The three phases of starting a new habit
Understanding the phases of starting a new habit as well as common disruptions.
Creating new habits tends to have three phases. Understanding the three phases and common disruptions of creating new habits will increase your chance of success the next time you try to pick up a new habit.
Now let’s break down each phase of creating new habits so you can get started creating your next healthy habit.
Phase 1: The Honeymoon
This is the phase you are probably in right now. You’re excited about starting a new diet, picking up running, starting every day with reading, or something else you want to do on a regular basis.
Phase 2: The Fight Through
This is the phase that matters the most. This is where things get difficult and you start to lose some or all of the motivation you had in the Honeymoon phase.
This phase is also the most critical to your success. Here is what you can do to make it through this phase:
Recognize. When things get difficult, remind yourself that you knew this was coming and that it is supposed to be hard, not easy. If you can win your first battle in this phase, the next battle will get easier, and the next even easier, and so on and so forth. Just focus on winning 1 Fight Thru battle at a time.
Ask 2 Important Questions. How will I feel if I do this? How will I feel if I don’t do this? It is important to bring emotions into the equation and truly understand what the positives and negatives will feel like. These questions are also great for breaking a bad habit.
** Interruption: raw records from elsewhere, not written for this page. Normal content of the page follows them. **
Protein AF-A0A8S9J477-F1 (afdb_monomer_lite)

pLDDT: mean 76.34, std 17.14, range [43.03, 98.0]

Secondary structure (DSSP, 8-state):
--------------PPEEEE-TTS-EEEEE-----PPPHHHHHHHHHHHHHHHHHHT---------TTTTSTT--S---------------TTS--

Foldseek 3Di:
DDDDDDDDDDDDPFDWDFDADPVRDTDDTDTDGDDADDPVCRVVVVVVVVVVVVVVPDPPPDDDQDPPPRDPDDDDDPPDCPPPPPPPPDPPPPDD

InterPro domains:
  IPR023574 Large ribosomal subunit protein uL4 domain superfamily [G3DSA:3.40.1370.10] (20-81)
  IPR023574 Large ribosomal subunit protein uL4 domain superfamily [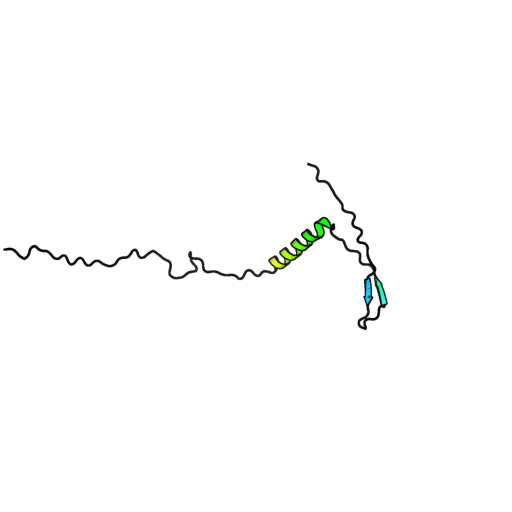SSF52166] (20-79)

Organism: Brassica cretica (NCBI:txid69181)

Sequence (96 aa):
MPLRSLSPSISPASSPFPIISYERVKISKTYLDLRTALEETTRYVFHHAIVTDLQNKRQGTTSTLTRGGEVRGGRIKPRGGDMQVTTEFDPLVEEI

Structure (mmCIF, N/CA/C/O backbone):
data_AF-A0A8S9J477-F1
#
_entry.id   AF-A0A8S9J477-F1
#
loop_
_atom_site.group_PDB
_atom_site.id
_atom_site.type_symbol
_atom_site.label_atom_id
_atom_site.label_alt_id
_atom_site.label_comp_id
_atom_site.label_asym_id
_atom_site.label_entity_id
_atom_site.label_seq_id
_atom_site.pdbx_PDB_ins_code
_atom_site.Cartn_x
_atom_site.Cartn_y
_atom_site.Cartn_z
_atom_site.occupancy
_atom_site.B_iso_or_equiv
_atom_site.auth_seq_id
_atom_site.auth_comp_id
_atom_site.auth_asym_id
_atom_site.auth_atom_id
_atom_site.pdbx_PDB_model_num
ATOM 1 N N . MET A 1 1 ? -20.356 14.829 -24.627 1.00 45.06 1 MET A N 1
ATOM 2 C CA . MET A 1 1 ? -20.371 13.543 -23.895 1.00 45.06 1 MET A CA 1
ATOM 3 C C . MET A 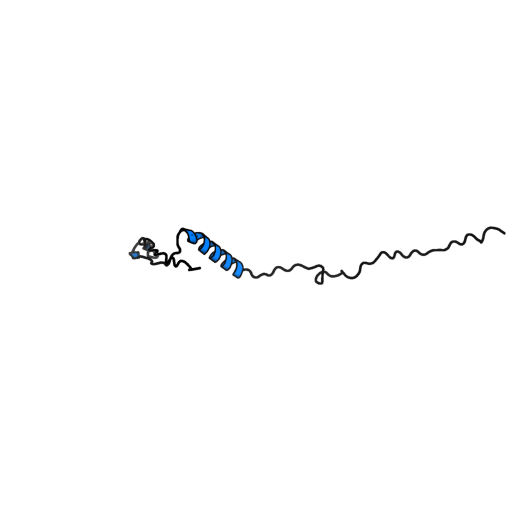1 1 ? -20.555 13.855 -22.413 1.00 45.06 1 MET A C 1
ATOM 5 O O . MET A 1 1 ? -19.630 14.426 -21.848 1.00 45.06 1 MET A O 1
ATOM 9 N N . PRO A 1 2 ? -21.721 13.616 -21.789 1.00 45.62 2 PRO A N 1
ATOM 10 C CA . PRO A 1 2 ? -21.893 13.918 -20.371 1.00 45.62 2 PRO A CA 1
ATOM 11 C C . PRO A 1 2 ? -21.244 12.818 -19.517 1.00 45.62 2 PRO A C 1
ATOM 13 O O . PRO A 1 2 ? -21.523 11.633 -19.700 1.00 45.62 2 PRO A O 1
ATOM 16 N N . LEU A 1 3 ? -20.355 13.207 -18.601 1.00 52.12 3 LEU A N 1
ATOM 17 C CA . LEU A 1 3 ? -19.742 12.305 -17.627 1.00 52.12 3 LEU A CA 1
ATOM 18 C C . LEU A 1 3 ? -20.784 11.963 -16.555 1.00 52.12 3 LEU A C 1
ATOM 20 O O . LEU A 1 3 ? -21.261 12.833 -15.830 1.00 52.12 3 LEU A O 1
ATOM 24 N N . ARG A 1 4 ? -21.166 10.686 -16.495 1.00 50.69 4 ARG A N 1
ATOM 25 C CA . ARG A 1 4 ? -22.122 10.128 -15.533 1.00 50.69 4 ARG A CA 1
ATOM 26 C C . ARG A 1 4 ? -21.559 10.270 -14.115 1.00 50.69 4 ARG A C 1
ATOM 28 O O . ARG A 1 4 ? -20.628 9.558 -13.749 1.00 50.69 4 ARG A O 1
ATOM 35 N N . SER A 1 5 ? -22.130 11.164 -13.312 1.00 53.66 5 SER A N 1
ATOM 36 C CA . SER A 1 5 ? -21.823 11.278 -11.886 1.00 53.66 5 SER A CA 1
ATOM 37 C C . SER A 1 5 ? -22.468 10.114 -11.128 1.00 53.66 5 SER A C 1
ATOM 39 O O . SER A 1 5 ? -23.634 10.183 -10.741 1.00 53.66 5 SER A O 1
ATOM 41 N N . LEU A 1 6 ? -21.729 9.021 -10.936 1.00 54.12 6 LEU A N 1
ATOM 42 C CA . LEU A 1 6 ? -22.065 8.043 -9.903 1.00 54.12 6 LEU A CA 1
ATOM 43 C C . LEU A 1 6 ? -21.410 8.497 -8.602 1.00 54.12 6 LEU A C 1
ATOM 45 O O . LEU A 1 6 ? -20.204 8.354 -8.428 1.00 54.12 6 LEU A O 1
ATOM 49 N N . SER A 1 7 ? -22.201 9.049 -7.691 1.00 55.25 7 SER A N 1
ATOM 50 C CA . SER A 1 7 ? -21.843 9.109 -6.277 1.00 55.25 7 SER A CA 1
ATOM 51 C C . SER A 1 7 ? -22.221 7.766 -5.643 1.00 55.25 7 SER A C 1
ATOM 53 O O . SER A 1 7 ? -23.419 7.514 -5.483 1.00 55.25 7 SER A O 1
ATOM 55 N N . PRO A 1 8 ? -21.274 6.875 -5.298 1.00 53.19 8 PRO A N 1
ATOM 56 C CA . PRO A 1 8 ? -21.631 5.666 -4.579 1.00 53.19 8 PRO A CA 1
ATOM 57 C C . PRO A 1 8 ? -21.907 6.040 -3.118 1.00 53.19 8 PRO A C 1
ATOM 59 O O . PRO A 1 8 ? -21.010 6.468 -2.392 1.00 53.19 8 PRO A O 1
ATOM 62 N N . SER A 1 9 ? -23.164 5.910 -2.687 1.00 49.91 9 SER A N 1
ATOM 63 C CA . SER A 1 9 ? -23.491 5.878 -1.262 1.00 49.91 9 SER A CA 1
ATOM 64 C C . SER A 1 9 ? -22.936 4.576 -0.698 1.00 49.91 9 SER A C 1
ATOM 66 O O . SER A 1 9 ? -23.376 3.499 -1.099 1.00 49.91 9 SER A O 1
ATOM 68 N N . ILE A 1 10 ? -21.962 4.653 0.200 1.00 53.91 10 ILE A N 1
ATOM 69 C CA . ILE A 1 10 ? -21.402 3.468 0.842 1.00 53.91 10 ILE A CA 1
ATOM 70 C C . ILE A 1 10 ? -21.548 3.689 2.340 1.00 53.91 10 ILE A C 1
ATOM 72 O O . ILE A 1 10 ? -20.801 4.465 2.928 1.00 53.91 10 ILE A O 1
ATOM 76 N N . SER A 1 11 ? -22.545 3.045 2.948 1.00 52.66 11 SER A N 1
ATOM 77 C CA . SER A 1 11 ? -22.546 2.833 4.393 1.00 52.66 11 SER A CA 1
ATOM 78 C C . SER A 1 11 ? -21.821 1.511 4.654 1.00 52.66 11 SER A C 1
ATOM 80 O O . SER A 1 11 ? -22.411 0.453 4.410 1.00 52.66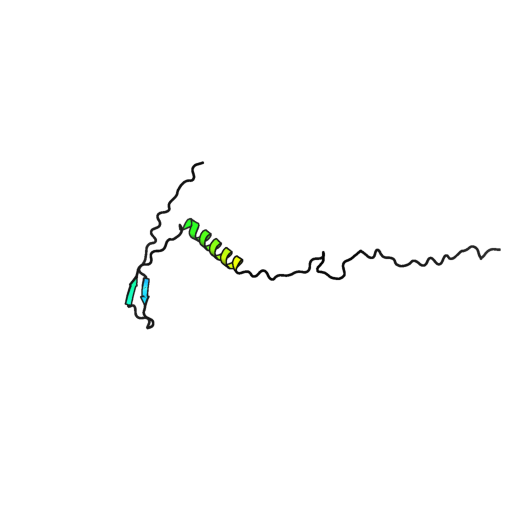 11 SER A O 1
ATOM 82 N N . PRO A 1 12 ? -20.559 1.505 5.112 1.00 55.88 12 PRO A N 1
ATOM 83 C CA . PRO A 1 12 ? -19.987 0.271 5.617 1.00 55.88 12 PRO A CA 1
ATOM 84 C C . PRO A 1 12 ? -20.773 -0.116 6.873 1.00 55.88 12 PRO A C 1
ATOM 86 O O . PRO A 1 12 ? -20.975 0.706 7.769 1.00 55.88 12 PRO A O 1
ATOM 89 N N . ALA A 1 13 ? -21.250 -1.358 6.937 1.00 61.00 13 ALA A N 1
ATOM 90 C CA . ALA A 1 13 ? -21.836 -1.900 8.153 1.00 61.00 13 ALA A CA 1
ATOM 91 C C . ALA A 1 13 ? -20.768 -1.859 9.260 1.00 61.00 13 ALA A C 1
ATOM 93 O O . ALA A 1 13 ? -19.860 -2.689 9.303 1.00 61.00 13 ALA A O 1
ATOM 94 N N . SER A 1 14 ? -20.840 -0.843 10.121 1.00 68.75 14 SER A N 1
ATOM 95 C CA . SER A 1 14 ? -19.911 -0.667 11.232 1.00 68.75 14 SER A CA 1
ATOM 96 C C . SER A 1 14 ? -20.266 -1.696 12.301 1.00 68.75 14 SER A C 1
ATOM 98 O O . SER A 1 14 ? -21.189 -1.512 13.091 1.00 68.75 14 SER A O 1
ATOM 100 N N . SER A 1 15 ? -19.585 -2.840 12.276 1.00 76.00 15 SER A N 1
ATOM 101 C CA . SER A 1 15 ? -19.642 -3.797 13.379 1.00 76.00 15 SER A CA 1
ATOM 102 C C . SER A 1 15 ? -18.904 -3.206 14.585 1.00 76.00 15 SER A C 1
ATOM 104 O O . SER A 1 15 ? -17.815 -2.657 14.406 1.00 76.00 15 SER A O 1
ATOM 106 N N . PRO A 1 16 ? -19.431 -3.331 15.816 1.00 83.75 16 PRO A N 1
ATOM 107 C CA . PRO A 1 16 ? -18.756 -2.802 16.991 1.00 83.75 16 PRO A CA 1
ATOM 108 C C . PRO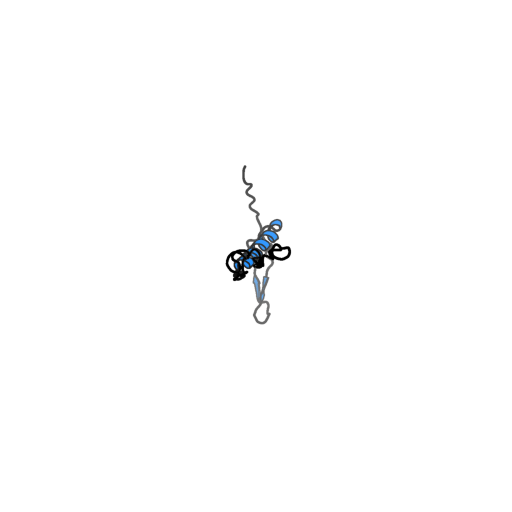 A 1 16 ? -17.443 -3.554 17.252 1.00 83.75 16 PRO A C 1
ATOM 110 O O . PRO A 1 16 ? -17.439 -4.770 17.460 1.00 83.75 16 PRO A O 1
ATOM 113 N N . PHE A 1 17 ? -16.333 -2.822 17.294 1.00 85.44 17 PHE A N 1
ATOM 114 C CA . PHE A 1 17 ? -15.024 -3.314 17.708 1.00 85.44 17 PHE A CA 1
ATOM 115 C C . PHE A 1 17 ? -14.894 -3.266 19.239 1.00 85.44 17 PHE A C 1
ATOM 117 O O . PHE A 1 17 ? -15.356 -2.312 19.867 1.00 85.44 17 PHE A O 1
ATOM 124 N N . PRO A 1 18 ? -14.285 -4.277 19.883 1.00 90.12 18 PRO A N 1
ATOM 125 C CA . PRO A 1 18 ? -14.068 -4.260 21.324 1.00 90.12 18 PRO A CA 1
ATOM 126 C C . PRO A 1 18 ? -12.857 -3.393 21.697 1.00 90.12 18 PRO A C 1
ATOM 128 O O . PRO A 1 18 ? -11.779 -3.540 21.124 1.00 90.12 18 PRO A O 1
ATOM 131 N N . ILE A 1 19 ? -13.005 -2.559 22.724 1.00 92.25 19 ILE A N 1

Life Projecting. If you are still struggling after attempting 1 and 2 then spend 5-10 minutes thinking about how your life will look in 5 years if you do not make changes right now. It can help to take time to write this down as well if you can.
Phase 3: Second Nature
This phase can be similar to a flow state or what a lot of people will refer to as “being in the groove”. Things are now a lot easier but you can still get pushed back into the Fight Thru phase. Here are a few common ways that can happen so you can recognize them:
The Discouragement Monster. Negative results lead a person to think things are not working, “This isn’t working and there is nothing I can do”. Therefore, you feel hopeless and may give up right then and there.
Disruptions. A significant change in your pattern or “groove” can disrupt things and cause individuals to have to “start over”. Some common disruptions: vacations, holidays, illness, weekends. It’s important to know that disruptions will always happen and can be built in as part of the overall process.
Seduction of Success. You focus on positive results early on and start to think that maybe you are special and you do not need to rely on processes as much as others. Let’s say you are trying to not eat sugar but things have gone well so you now decide you can have sugar once a week. Your process has now been broken and it will become far easier for sugar to continuously slip back into your diet until one day you’re back to eating it regularly.
If at any point a person experiences an interruption that sends him or her back to the Fight Through phase, winning 2 or 3 Fight Through battles will bring them right back into their groove.
“Chains of habit are too light to be felt until they are too heavy to be broken.” - Warren Buffet
Final word and one last tip to help you succeed
We all want to form new, healthy habits to be easy and the truth is they are quite difficult. If they weren’t then nobody would have any issues becoming the best, most successful versions of themselves. We often don’t see the struggles of successful people and all the work that it took them to get to where they are. It’s good to recognize that even our idols needed to work hard to form habits over time to get to where they are and we only see the end result.
If you just stick to the process and focus on completing one small task at a time when attempting to form a new habit it will become much easier over time and eventually second nature.